Task brief
Only the lines below between the ones containing "ATOM 77 N N" and "ATOM 113 N N", inclusive, are to be reproduced, each exactly as it stands.

··· Data shown ···

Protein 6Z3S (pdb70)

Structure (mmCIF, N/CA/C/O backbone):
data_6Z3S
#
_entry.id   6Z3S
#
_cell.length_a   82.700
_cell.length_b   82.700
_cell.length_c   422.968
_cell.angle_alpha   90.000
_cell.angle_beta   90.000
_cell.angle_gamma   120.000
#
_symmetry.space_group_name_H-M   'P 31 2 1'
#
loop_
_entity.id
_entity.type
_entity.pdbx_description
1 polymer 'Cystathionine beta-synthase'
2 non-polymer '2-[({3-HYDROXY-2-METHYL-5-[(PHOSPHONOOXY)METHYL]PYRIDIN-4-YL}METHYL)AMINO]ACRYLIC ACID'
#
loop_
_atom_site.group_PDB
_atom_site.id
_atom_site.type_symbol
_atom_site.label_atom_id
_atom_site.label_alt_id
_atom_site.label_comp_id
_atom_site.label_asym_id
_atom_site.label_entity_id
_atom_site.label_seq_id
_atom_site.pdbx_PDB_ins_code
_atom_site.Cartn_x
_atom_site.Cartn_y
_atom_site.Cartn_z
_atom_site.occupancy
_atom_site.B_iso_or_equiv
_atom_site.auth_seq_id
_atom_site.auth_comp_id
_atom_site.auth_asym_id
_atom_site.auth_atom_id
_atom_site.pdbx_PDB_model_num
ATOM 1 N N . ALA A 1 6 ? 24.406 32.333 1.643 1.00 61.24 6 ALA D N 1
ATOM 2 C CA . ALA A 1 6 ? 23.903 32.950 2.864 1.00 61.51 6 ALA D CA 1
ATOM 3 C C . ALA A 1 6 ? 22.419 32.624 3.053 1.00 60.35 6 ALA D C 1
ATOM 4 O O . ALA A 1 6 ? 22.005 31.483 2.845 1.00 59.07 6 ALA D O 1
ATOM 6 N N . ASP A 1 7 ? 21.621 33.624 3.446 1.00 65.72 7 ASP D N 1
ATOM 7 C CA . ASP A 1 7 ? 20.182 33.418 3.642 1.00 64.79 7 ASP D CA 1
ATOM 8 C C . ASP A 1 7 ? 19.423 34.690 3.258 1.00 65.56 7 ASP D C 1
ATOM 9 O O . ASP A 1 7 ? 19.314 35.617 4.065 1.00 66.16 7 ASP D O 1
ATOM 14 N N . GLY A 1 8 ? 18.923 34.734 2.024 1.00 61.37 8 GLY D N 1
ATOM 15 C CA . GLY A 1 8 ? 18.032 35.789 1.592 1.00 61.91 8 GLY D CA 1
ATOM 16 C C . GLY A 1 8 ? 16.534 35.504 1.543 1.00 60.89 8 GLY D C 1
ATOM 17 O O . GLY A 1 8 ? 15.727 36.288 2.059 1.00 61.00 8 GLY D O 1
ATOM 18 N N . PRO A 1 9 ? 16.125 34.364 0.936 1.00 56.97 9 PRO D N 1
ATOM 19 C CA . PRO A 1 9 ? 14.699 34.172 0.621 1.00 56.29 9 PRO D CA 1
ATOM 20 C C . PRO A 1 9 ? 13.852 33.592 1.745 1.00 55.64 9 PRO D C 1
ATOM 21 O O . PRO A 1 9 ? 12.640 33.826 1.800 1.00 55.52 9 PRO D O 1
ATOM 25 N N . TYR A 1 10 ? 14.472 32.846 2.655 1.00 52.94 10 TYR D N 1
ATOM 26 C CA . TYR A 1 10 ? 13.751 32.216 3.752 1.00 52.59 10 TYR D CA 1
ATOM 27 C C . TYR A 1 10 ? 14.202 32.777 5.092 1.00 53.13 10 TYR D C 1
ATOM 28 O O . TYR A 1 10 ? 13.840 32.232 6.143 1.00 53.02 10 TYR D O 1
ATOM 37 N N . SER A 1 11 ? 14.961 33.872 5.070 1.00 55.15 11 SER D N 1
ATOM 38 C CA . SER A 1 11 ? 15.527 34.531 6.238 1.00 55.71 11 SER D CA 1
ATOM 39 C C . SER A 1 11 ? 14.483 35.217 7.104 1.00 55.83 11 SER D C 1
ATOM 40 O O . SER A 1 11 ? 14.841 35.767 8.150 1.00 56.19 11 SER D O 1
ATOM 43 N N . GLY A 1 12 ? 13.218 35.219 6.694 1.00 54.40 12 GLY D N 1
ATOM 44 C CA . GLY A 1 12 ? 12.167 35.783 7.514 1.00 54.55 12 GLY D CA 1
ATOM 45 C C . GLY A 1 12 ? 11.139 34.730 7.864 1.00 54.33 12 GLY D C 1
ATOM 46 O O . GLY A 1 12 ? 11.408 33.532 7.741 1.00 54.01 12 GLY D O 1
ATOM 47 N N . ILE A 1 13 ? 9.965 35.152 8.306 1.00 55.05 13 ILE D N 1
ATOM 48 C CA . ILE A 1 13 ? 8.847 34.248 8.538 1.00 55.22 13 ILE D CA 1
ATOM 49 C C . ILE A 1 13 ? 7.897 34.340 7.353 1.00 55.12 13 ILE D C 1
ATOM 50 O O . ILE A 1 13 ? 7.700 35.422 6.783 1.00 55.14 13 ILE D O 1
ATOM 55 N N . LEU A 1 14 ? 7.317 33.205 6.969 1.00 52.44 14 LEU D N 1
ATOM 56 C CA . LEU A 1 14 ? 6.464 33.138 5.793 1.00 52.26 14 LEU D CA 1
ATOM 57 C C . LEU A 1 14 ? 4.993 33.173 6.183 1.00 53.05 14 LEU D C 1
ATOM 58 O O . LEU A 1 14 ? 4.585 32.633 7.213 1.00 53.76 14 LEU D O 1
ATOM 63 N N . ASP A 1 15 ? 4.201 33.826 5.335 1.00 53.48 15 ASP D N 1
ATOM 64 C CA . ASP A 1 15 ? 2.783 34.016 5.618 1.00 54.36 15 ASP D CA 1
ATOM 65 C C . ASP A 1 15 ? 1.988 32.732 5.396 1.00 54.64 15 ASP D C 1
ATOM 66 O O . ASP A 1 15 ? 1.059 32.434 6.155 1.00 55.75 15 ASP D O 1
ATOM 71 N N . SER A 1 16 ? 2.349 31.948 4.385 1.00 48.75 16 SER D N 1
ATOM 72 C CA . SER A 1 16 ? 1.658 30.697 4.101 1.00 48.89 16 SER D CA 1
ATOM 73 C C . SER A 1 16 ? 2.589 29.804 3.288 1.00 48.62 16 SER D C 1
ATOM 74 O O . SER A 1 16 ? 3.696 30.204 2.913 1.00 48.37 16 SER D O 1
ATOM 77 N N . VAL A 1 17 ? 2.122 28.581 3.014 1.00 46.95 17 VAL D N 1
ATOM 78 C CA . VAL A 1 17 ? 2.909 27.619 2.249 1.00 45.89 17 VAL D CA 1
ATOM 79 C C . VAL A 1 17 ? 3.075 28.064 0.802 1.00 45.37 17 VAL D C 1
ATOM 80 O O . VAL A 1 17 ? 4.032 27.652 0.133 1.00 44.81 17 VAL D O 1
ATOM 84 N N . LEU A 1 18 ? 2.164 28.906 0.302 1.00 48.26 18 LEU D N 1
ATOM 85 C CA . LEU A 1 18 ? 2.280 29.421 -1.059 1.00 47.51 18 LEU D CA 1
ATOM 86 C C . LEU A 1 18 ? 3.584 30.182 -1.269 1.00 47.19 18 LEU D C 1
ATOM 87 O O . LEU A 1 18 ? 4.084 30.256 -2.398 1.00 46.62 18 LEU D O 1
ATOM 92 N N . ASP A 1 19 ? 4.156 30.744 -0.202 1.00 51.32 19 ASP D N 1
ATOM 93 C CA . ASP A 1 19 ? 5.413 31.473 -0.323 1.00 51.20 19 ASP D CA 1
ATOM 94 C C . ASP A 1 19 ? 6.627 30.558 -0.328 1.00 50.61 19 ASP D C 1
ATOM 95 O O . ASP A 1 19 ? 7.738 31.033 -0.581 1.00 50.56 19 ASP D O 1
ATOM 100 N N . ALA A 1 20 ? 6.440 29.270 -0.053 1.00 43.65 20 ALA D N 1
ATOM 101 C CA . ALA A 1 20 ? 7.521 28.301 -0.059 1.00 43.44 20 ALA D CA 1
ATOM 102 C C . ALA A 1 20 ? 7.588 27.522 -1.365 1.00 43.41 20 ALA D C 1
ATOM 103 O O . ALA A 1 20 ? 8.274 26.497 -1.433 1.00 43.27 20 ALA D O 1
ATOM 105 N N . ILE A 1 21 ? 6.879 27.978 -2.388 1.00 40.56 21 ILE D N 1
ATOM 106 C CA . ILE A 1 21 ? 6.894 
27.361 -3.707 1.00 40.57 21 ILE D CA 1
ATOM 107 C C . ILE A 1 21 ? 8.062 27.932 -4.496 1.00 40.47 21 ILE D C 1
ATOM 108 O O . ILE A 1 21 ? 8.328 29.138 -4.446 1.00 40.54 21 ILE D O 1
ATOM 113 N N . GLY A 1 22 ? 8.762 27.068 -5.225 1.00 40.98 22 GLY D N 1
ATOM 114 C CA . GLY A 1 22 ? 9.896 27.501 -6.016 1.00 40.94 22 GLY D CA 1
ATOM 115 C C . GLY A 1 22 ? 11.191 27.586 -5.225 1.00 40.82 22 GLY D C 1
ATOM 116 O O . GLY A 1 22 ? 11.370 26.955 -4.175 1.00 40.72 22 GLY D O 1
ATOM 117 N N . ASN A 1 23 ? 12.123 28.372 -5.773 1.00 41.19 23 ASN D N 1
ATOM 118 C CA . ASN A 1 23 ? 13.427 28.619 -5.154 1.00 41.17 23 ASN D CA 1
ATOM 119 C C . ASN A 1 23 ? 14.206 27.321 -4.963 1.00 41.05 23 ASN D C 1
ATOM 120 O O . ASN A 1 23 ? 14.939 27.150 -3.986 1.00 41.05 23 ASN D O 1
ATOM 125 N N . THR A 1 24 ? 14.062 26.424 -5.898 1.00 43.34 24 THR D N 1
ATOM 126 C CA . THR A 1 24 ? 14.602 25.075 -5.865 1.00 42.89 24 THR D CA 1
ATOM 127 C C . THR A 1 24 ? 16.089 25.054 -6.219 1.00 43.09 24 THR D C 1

···
··· Data shown ···

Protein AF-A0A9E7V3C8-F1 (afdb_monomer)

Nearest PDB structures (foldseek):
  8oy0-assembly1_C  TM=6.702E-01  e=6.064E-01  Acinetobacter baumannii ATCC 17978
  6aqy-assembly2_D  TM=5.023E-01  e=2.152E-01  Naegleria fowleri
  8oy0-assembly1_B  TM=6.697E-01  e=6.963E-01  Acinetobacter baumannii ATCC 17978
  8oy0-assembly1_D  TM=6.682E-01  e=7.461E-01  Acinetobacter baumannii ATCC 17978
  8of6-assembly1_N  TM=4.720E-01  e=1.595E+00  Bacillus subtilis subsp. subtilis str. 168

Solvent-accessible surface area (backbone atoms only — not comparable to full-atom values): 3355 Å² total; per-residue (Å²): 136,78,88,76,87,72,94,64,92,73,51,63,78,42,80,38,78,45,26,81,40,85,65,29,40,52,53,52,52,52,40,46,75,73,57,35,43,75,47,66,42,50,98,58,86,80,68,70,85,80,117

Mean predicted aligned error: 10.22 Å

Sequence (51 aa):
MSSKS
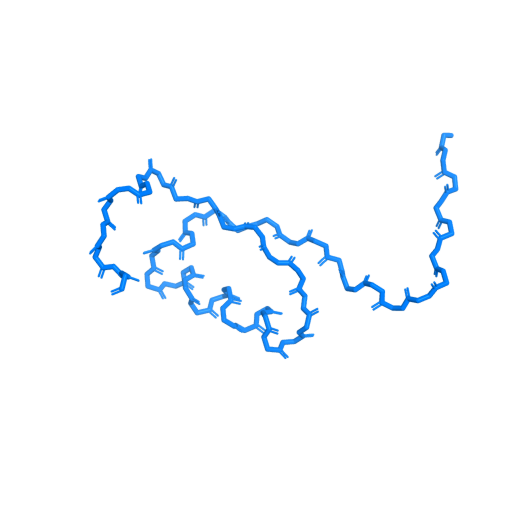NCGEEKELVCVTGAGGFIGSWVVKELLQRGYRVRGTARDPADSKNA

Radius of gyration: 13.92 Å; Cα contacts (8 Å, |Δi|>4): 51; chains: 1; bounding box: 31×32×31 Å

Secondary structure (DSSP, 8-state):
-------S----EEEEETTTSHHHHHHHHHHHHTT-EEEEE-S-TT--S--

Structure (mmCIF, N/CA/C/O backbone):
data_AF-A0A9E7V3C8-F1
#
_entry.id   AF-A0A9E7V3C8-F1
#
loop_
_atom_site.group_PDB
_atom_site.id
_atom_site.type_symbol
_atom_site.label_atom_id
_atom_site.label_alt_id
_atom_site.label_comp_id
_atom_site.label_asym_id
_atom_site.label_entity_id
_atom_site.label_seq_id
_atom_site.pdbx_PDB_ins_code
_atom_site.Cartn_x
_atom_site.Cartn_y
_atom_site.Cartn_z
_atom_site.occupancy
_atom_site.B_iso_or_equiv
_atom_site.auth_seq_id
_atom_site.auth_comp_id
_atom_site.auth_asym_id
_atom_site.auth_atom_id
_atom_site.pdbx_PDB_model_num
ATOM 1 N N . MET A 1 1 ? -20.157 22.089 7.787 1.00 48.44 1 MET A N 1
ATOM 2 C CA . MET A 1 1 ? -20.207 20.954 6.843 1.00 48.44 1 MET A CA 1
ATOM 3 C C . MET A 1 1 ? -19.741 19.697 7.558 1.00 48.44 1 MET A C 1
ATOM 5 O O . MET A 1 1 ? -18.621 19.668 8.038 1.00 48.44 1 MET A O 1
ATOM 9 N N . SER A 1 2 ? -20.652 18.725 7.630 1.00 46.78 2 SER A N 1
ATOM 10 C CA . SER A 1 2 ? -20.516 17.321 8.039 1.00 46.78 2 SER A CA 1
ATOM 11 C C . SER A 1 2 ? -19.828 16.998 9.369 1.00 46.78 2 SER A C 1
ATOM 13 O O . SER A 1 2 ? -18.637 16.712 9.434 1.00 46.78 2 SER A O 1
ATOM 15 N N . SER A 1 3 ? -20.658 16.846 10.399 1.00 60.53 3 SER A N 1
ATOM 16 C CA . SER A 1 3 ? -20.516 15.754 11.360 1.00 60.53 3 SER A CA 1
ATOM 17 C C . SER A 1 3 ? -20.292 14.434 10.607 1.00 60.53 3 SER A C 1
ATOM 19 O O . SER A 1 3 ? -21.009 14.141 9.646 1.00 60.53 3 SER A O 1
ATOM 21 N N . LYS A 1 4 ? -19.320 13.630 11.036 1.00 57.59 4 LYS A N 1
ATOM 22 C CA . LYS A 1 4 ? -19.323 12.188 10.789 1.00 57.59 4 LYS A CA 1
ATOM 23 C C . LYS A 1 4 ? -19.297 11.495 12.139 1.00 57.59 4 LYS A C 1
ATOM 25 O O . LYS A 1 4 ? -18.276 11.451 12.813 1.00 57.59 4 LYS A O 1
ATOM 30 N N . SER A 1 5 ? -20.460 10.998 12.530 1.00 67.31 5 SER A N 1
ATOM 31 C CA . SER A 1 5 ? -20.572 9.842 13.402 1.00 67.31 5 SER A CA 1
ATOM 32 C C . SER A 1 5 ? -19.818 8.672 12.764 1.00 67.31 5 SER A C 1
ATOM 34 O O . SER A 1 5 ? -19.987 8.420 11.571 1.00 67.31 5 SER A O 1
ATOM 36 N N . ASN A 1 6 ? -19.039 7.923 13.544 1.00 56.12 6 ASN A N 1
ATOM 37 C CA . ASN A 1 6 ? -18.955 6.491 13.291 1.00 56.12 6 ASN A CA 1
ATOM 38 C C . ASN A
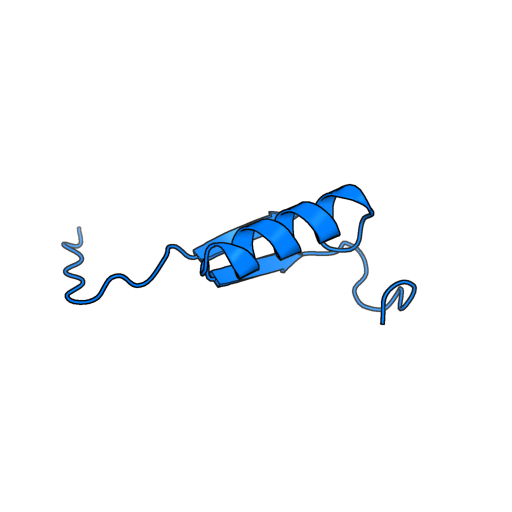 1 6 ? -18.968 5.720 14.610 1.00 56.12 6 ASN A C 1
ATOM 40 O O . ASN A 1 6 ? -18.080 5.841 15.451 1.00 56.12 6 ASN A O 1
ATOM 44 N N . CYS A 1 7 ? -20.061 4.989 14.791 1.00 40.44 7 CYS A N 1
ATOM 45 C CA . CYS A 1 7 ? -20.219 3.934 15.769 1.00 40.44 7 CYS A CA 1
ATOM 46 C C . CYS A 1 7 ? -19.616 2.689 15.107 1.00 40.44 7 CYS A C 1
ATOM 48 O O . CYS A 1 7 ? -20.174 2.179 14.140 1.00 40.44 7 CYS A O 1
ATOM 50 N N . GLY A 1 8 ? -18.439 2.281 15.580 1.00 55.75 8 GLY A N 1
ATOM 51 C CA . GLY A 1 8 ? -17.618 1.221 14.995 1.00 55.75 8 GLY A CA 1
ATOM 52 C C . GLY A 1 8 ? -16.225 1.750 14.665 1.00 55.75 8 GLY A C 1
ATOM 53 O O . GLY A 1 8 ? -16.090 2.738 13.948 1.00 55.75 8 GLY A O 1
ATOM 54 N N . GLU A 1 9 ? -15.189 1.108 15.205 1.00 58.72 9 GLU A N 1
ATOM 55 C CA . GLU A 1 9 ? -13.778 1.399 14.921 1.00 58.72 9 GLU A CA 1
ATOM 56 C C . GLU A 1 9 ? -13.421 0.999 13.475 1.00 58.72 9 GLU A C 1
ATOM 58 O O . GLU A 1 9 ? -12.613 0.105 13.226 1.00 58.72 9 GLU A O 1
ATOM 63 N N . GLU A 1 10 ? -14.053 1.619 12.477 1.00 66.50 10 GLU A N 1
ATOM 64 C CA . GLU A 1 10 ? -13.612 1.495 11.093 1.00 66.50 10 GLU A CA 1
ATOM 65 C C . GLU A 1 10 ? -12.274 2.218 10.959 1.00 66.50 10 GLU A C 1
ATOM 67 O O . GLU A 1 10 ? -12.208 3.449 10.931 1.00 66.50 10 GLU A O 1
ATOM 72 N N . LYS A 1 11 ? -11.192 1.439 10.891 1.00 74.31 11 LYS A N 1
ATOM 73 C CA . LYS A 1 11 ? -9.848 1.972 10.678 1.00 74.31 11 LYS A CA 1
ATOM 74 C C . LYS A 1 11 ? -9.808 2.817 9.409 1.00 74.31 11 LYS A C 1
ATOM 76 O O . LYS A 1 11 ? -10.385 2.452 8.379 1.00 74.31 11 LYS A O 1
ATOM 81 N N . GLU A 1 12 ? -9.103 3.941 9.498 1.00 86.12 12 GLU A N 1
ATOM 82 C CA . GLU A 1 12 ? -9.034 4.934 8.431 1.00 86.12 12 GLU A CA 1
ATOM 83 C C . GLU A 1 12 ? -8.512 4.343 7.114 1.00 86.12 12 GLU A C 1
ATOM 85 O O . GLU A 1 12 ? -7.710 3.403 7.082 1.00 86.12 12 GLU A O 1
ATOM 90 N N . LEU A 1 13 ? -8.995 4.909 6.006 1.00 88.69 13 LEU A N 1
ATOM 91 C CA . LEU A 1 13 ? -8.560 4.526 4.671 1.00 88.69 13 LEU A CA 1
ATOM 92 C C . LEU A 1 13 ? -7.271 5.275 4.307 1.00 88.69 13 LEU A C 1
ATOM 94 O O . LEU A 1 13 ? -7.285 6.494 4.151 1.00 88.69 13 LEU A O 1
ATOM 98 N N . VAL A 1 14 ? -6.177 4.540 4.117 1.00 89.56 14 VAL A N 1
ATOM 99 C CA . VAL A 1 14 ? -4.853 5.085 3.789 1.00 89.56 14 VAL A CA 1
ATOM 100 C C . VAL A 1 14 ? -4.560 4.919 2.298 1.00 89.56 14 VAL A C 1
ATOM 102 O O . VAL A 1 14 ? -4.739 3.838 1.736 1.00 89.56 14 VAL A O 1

···

Result of this task
ATOM 77 N N . VAL A 1 17 ? 2.122 28.581 3.014 1.00 46.95 17 VAL D N 1
ATOM 78 C CA . VAL A 1 17 ? 2.909 27.619 2.249 1.00 45.89 17 VAL D CA 1
ATOM 79 C C . VAL A 1 17 ? 3.075 28.064 0.802 1.00 45.37 17 VAL D C 1
ATOM 80 O O . VAL A 1 17 ? 4.032 27.652 0.133 1.00 44.81 17 VAL D O 1
ATOM 84 N N . LEU A 1 18 ? 2.164 28.906 0.302 1.00 48.26 18 LEU D N 1
ATOM 85 C CA . LEU A 1 18 ? 2.280 29.421 -1.059 1.00 47.51 18 LEU D CA 1
ATOM 86 C C . LEU A 1 18 ? 3.584 30.182 -1.269 1.00 47.19 18 LEU D C 1
ATOM 87 O O . LEU A 1 18 ? 4.084 30.256 -2.398 1.00 46.62 18 LEU D O 1
ATOM 92 N N . ASP A 1 19 ? 4.156 30.744 -0.202 1.00 51.32 19 ASP D N 1
ATOM 93 C CA . ASP A 1 19 ? 5.413 31.473 -0.323 1.00 51.20 19 ASP D CA 1
ATOM 94 C C . ASP A 1 19 ? 6.627 30.558 -0.328 1.00 50.61 19 ASP D C 1
ATOM 95 O O . ASP A 1 19 ? 7.738 31.033 -0.581 1.00 50.56 19 ASP D O 1
ATOM 100 N N . ALA A 1 20 ? 6.440 29.270 -0.053 1.00 43.65 20 ALA D N 1
ATOM 101 C CA . ALA A 1 20 ? 7.521 28.301 -0.059 1.00 43.44 20 ALA D CA 1
ATOM 102 C C . ALA A 1 20 ? 7.588 27.522 -1.365 1.00 43.41 20 ALA D C 1
ATOM 103 O O . ALA A 1 20 ? 8.274 26.497 -1.433 1.00 43.27 20 ALA D O 1
ATOM 105 N N . ILE A 1 21 ? 6.879 27.978 -2.388 1.00 40.56 21 ILE D N 1
ATOM 106 C CA . ILE A 1 21 ? 6.894 
27.361 -3.707 1.00 40.57 21 ILE D CA 1
ATOM 107 C C . ILE A 1 21 ? 8.062 27.932 -4.496 1.00 40.47 21 ILE D C 1
ATOM 108 O O . ILE A 1 21 ? 8.328 29.138 -4.446 1.00 40.54 21 ILE D O 1
ATOM 113 N N . GLY A 1 22 ? 8.762 27.068 -5.225 1.00 40.98 22 GLY D N 1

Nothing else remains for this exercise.